Ivanishin served as the Soyuz TMA-20 backup commander, backing up Russian cosmonaut Dimitri Kondratyev for ISS Expedition 26/27, directly holding the position of Expedition 27 backup Commander. TMA-20 launched on 15 December 2010, following which Ivanishin was assigned as Flight Engineer for ISS Expedition 29/30.

On 14 November 2011, Ivanishin launched on his first flight into space as flight engineer on board Soyuz TMA-22 alongside Roscosmos cosmonaut Anton Shkaplerov and NASA astronaut Daniel Burbank, the three successfully arrived at the space station on 16 November following a two-day free flight to the ISS. They officially joined Roscosmos cosmonaut Sergey Volkov, JAXA astronaut Satoshi Furukawa and NASA astronaut Mike Fossum as members of the Expedition 29 crew. The Expedition ended only days later with the departure of Soyuz TMA-02M on 21 November 2011, carrying Volkov, Furukawa and Fossum back to Earth, following which Burbank took command of the station for Expedition 30.

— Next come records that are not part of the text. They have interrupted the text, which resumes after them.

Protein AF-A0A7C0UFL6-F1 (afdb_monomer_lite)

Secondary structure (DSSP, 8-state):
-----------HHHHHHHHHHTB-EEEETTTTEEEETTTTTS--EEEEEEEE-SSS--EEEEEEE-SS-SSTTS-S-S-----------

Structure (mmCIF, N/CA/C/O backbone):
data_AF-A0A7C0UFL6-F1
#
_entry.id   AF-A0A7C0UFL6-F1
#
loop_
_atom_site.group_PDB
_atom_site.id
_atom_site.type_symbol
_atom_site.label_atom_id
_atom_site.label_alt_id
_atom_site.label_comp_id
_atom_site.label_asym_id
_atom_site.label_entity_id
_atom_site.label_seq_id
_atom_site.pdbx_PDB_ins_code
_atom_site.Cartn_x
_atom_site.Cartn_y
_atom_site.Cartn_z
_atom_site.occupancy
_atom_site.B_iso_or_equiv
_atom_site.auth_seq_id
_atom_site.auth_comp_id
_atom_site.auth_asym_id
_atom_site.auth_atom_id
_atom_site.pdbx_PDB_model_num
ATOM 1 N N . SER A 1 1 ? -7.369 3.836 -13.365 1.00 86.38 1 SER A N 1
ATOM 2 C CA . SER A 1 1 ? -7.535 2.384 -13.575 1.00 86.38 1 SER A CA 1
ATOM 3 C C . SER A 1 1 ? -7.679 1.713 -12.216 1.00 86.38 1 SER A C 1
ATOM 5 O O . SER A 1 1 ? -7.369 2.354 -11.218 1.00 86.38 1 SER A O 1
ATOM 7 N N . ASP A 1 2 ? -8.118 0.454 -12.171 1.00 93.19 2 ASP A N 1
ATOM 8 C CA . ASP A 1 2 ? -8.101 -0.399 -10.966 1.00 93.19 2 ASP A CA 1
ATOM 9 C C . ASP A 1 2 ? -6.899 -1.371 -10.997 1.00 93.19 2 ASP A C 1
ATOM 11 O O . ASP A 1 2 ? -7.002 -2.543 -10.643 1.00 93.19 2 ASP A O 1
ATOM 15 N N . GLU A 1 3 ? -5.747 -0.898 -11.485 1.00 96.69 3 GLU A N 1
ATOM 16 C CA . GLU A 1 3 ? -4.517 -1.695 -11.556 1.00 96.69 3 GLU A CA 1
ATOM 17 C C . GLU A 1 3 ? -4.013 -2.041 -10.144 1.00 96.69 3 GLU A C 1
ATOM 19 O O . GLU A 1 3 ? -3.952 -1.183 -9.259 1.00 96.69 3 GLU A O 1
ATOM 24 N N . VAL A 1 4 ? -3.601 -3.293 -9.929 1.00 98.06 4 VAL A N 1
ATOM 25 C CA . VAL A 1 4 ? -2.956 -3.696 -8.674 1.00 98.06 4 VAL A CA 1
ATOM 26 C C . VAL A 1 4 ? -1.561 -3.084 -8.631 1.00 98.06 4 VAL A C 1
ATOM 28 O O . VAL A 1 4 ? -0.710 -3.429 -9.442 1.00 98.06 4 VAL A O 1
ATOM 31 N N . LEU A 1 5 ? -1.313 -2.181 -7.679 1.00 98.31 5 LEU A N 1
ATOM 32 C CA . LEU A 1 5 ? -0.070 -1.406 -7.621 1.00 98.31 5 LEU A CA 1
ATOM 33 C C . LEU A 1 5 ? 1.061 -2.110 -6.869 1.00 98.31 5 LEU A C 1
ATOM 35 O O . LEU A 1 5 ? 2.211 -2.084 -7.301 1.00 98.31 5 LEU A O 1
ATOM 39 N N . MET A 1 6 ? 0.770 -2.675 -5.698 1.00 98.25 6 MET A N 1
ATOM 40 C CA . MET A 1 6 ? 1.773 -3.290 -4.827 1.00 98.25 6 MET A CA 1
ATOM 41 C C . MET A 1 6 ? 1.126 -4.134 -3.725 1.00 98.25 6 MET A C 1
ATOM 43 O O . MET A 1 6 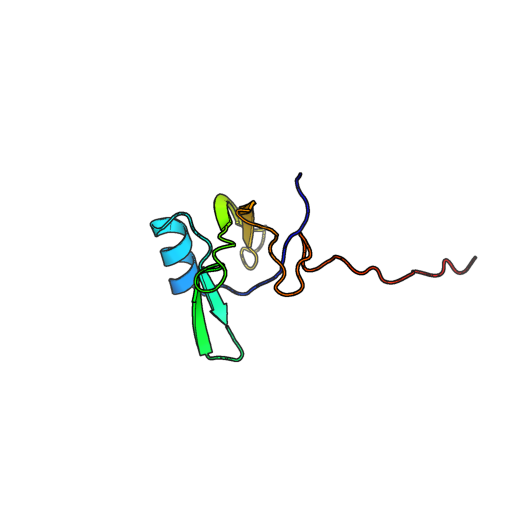? -0.047 -3.956 -3.409 1.00 98.25 6 MET A O 1
ATOM 47 N N . LEU A 1 7 ? 1.932 -4.993 -3.100 1.00 98.38 7 LEU A N 1
ATOM 48 C CA . LEU A 1 7 ? 1.600 -5.717 -1.875 1.00 98.38 7 LEU A CA 1
ATOM 49 C C . LEU A 1 7 ? 2.523 -5.251 -0.742 1.00 98.38 7 LEU A C 1
ATOM 51 O O . LEU A 1 7 ? 3.736 -5.132 -0.925 1.00 98.38 7 LEU A O 1
ATOM 55 N N . ALA A 1 8 ? 1.959 -5.003 0.436 1.00 98.06 8 ALA A N 1
ATOM 56 C CA . ALA A 1 8 ? 2.703 -4.679 1.649 1.00 98.06 8 ALA A CA 1
ATOM 57 C C . ALA A 1 8 ? 1.919 -5.117 2.892 1.00 98.06 8 ALA A C 1
ATOM 59 O O . ALA A 1 8 ? 0.759 -5.505 2.803 1.00 98.06 8 ALA A O 1
ATOM 60 N N . TYR A 1 9 ? 2.568 -5.051 4.054 1.00 98.50 9 TYR A N 1
ATOM 61 C CA . TYR A 1 9 ? 1.987 -5.482 5.322 1.00 98.50 9 TYR A CA 1
ATOM 62 C C . TYR A 1 9 ? 1.608 -4.280 6.178 1.00 98.50 9 TYR A C 1
ATOM 64 O O . TYR A 1 9 ? 2.343 -3.290 6.243 1.00 98.50 9 TYR A O 1
ATOM 72 N N . MET A 1 10 ? 0.482 -4.397 6.874 1.00 98.69 10 MET A N 1
ATOM 73 C CA . MET A 1 10 ? 0.069 -3.475 7.922 1.00 98.69 10 MET A CA 1
ATOM 74 C C . MET A 1 10 ? -0.117 -4.244 9.230 1.00 98.69 10 MET A C 1
ATOM 76 O O . MET A 1 10 ? -0.642 -5.350 9.244 1.00 98.69 10 MET A O 1
ATOM 80 N N . ASN A 1 11 ? 0.303 -3.643 10.338 1.00 97.56 11 ASN A N 1
ATOM 81 C CA . ASN A 1 11 ? -0.208 -3.962 11.665 1.00 97.56 11 ASN A CA 1
ATOM 82 C C . ASN A 1 11 ? -1.256 -2.911 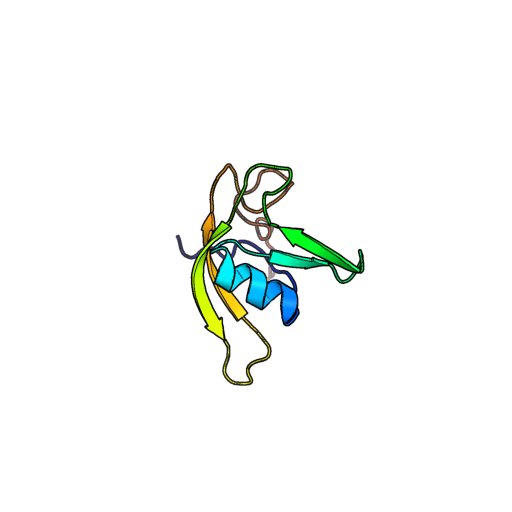12.086 1.00 97.56 11 ASN A C 1
ATOM 84 O O . ASN A 1 11 ? -1.491 -1.927 11.371 1.00 97.56 11 ASN A O 1
ATOM 88 N N . LYS A 1 12 ? -1.835 -3.087 13.281 1.00 98.06 12 LYS A N 1
ATOM 89 C CA . LYS A 1 12 ? -2.818 -2.164 13.869 1.00 98.06 12 LYS A CA 1
ATOM 90 C C . LYS A 1 12 ? -2.368 -0.697 13.804 1.00 98.06 12 LYS A C 1
ATOM 92 O O . LYS A 1 12 ? -3.083 0.138 13.264 1.00 98.06 12 LYS A O 1
ATOM 97 N N . THR A 1 13 ? -1.153 -0.396 14.259 1.00 98.56 13 THR A N 1
ATOM 98 C CA . THR A 1 13 ? -0.611 0.971 14.289 1.00 98.56 13 THR A CA 1
ATOM 99 C C . THR A 1 13 ? -0.477 1.585 12.894 1.00 98.56 13 THR A C 1
ATOM 101 O O . THR A 1 13 ? -0.807 2.753 12.690 1.00 98.56 13 THR A O 1
ATOM 104 N N . SER A 1 14 ? 0.019 0.833 11.906 1.00 98.69 14 SER A N 1
ATOM 105 C CA . SER A 1 14 ? 0.133 1.342 10.532 1.00 98.69 14 SER A CA 1
ATOM 106 C C . SER A 1 14 ? -1.232 1.556 9.873 1.00 98.69 14 SER A C 1
ATOM 108 O O . SER A 1 14 ? -1.400 2.523 9.130 1.00 98.69 14 SER A O 1
ATOM 110 N N . LEU A 1 15 ? -2.228 0.726 10.197 1.00 98.75 15 LEU A N 1
ATOM 111 C CA . LEU A 1 15 ? -3.599 0.921 9.732 1.00 98.75 15 LEU A CA 1
ATOM 112 C C . LEU A 1 15 ? -4.226 2.175 10.360 1.00 98.75 15 LEU A C 1
ATOM 114 O O . LEU A 1 15 ? -4.766 3.012 9.643 1.00 98.75 15 LEU A O 1
ATOM 118 N N . GLU A 1 16 ? -4.081 2.364 11.673 1.00 98.75 16 GLU A N 1
ATOM 119 C CA . GLU A 1 16 ? -4.555 3.565 12.378 1.00 98.75 16 GLU A CA 1
ATOM 120 C C . GLU A 1 16 ? -3.943 4.846 11.794 1.00 98.75 16 GLU A C 1
ATOM 122 O O . GLU A 1 16 ? -4.649 5.824 11.539 1.00 98.75 16 GLU A O 1
ATOM 127 N N . ARG A 1 17 ? -2.632 4.840 11.513 1.00 98.75 17 ARG A N 1
ATOM 128 C CA . ARG A 1 17 ? -1.955 5.959 10.836 1.00 98.75 17 ARG A CA 1
ATOM 129 C C . ARG A 1 17 ? -2.490 6.180 9.427 1.00 98.75 17 ARG A C 1
ATOM 131 O O . ARG A 1 17 ? -2.680 7.329 9.030 1.00 98.75 17 ARG A O 1
ATOM 138 N N . THR A 1 18 ? -2.757 5.104 8.691 1.00 98.81 18 THR A N 1
ATOM 139 C CA . THR A 1 18 ? -3.330 5.178 7.344 1.00 98.81 18 THR A CA 1
ATOM 140 C C . THR A 1 18 ? -4.690 5.867 7.356 1.00 98.81 18 THR A C 1
ATOM 142 O O . THR A 1 18 ? -4.888 6.834 6.624 1.00 98.81 18 THR A O 1
ATOM 145 N N . ILE A 1 19 ? -5.585 5.440 8.251 1.00 98.75 19 ILE A N 1
ATOM 146 C CA . ILE A 1 19 ? -6.918 6.033 8.423 1.00 98.75 19 ILE A CA 1
ATOM 147 C C . ILE A 1 19 ? -6.802 7.504 8.832 1.00 98.75 19 ILE A C 1
ATOM 149 O O . ILE A 1 19 ? -7.431 8.367 8.228 1.00 98.75 19 ILE A O 1
ATOM 153 N N . LYS A 1 20 ? -5.960 7.808 9.827 1.00 98.69 20 LYS A N 1
ATOM 154 C CA . LYS A 1 20 ? -5.818 9.166 10.369 1.00 98.69 20 LYS A CA 1
ATOM 155 C C . LYS A 1 20 ? -5.274 10.170 9.351 1.00 98.69 20 LYS A C 1
ATOM 157 O O . LYS A 1 20 ? -5.657 11.334 9.377 1.00 98.69 20 LYS A O 1
ATOM 162 N N . THR A 1 21 ? -4.333 9.751 8.511 1.00 98.69 21 THR A N 1
ATOM 163 C CA . THR A 1 21 ? -3.612 10.657 7.600 1.00 98.69 21 THR A CA 1
ATOM 164 C C . THR A 1 21 ? -4.182 10.685 6.186 1.00 98.69 21 THR A C 1
ATOM 166 O O . THR A 1 21 ? -3.811 11.562 5.408 1.00 98.69 21 THR A O 1
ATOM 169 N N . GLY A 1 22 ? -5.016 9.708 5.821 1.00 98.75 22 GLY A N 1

The three were soon joined by Roscosmos cosmonaut Oleg Kononenko, Dutch ESA astronaut André Kuipers and NASA astronaut Donald Pettit, who launched aboard Soyuz TMA-03M on 21 December 2011. On 16 February 2012, Ivanishin supported a spacewalk by his fellow cosmonauts, Shkaplerov and Kononenko, who performed a six-hour, 15-minute EVA from the Pirs airlock module on the Russian segment of the ISS. The two set up several experiments on the outside of the station and moved a Strela crane from Pirs to the Poisk module while Burbank and Ivanishin remained inside Soyuz TMA-22 in case of an emergency.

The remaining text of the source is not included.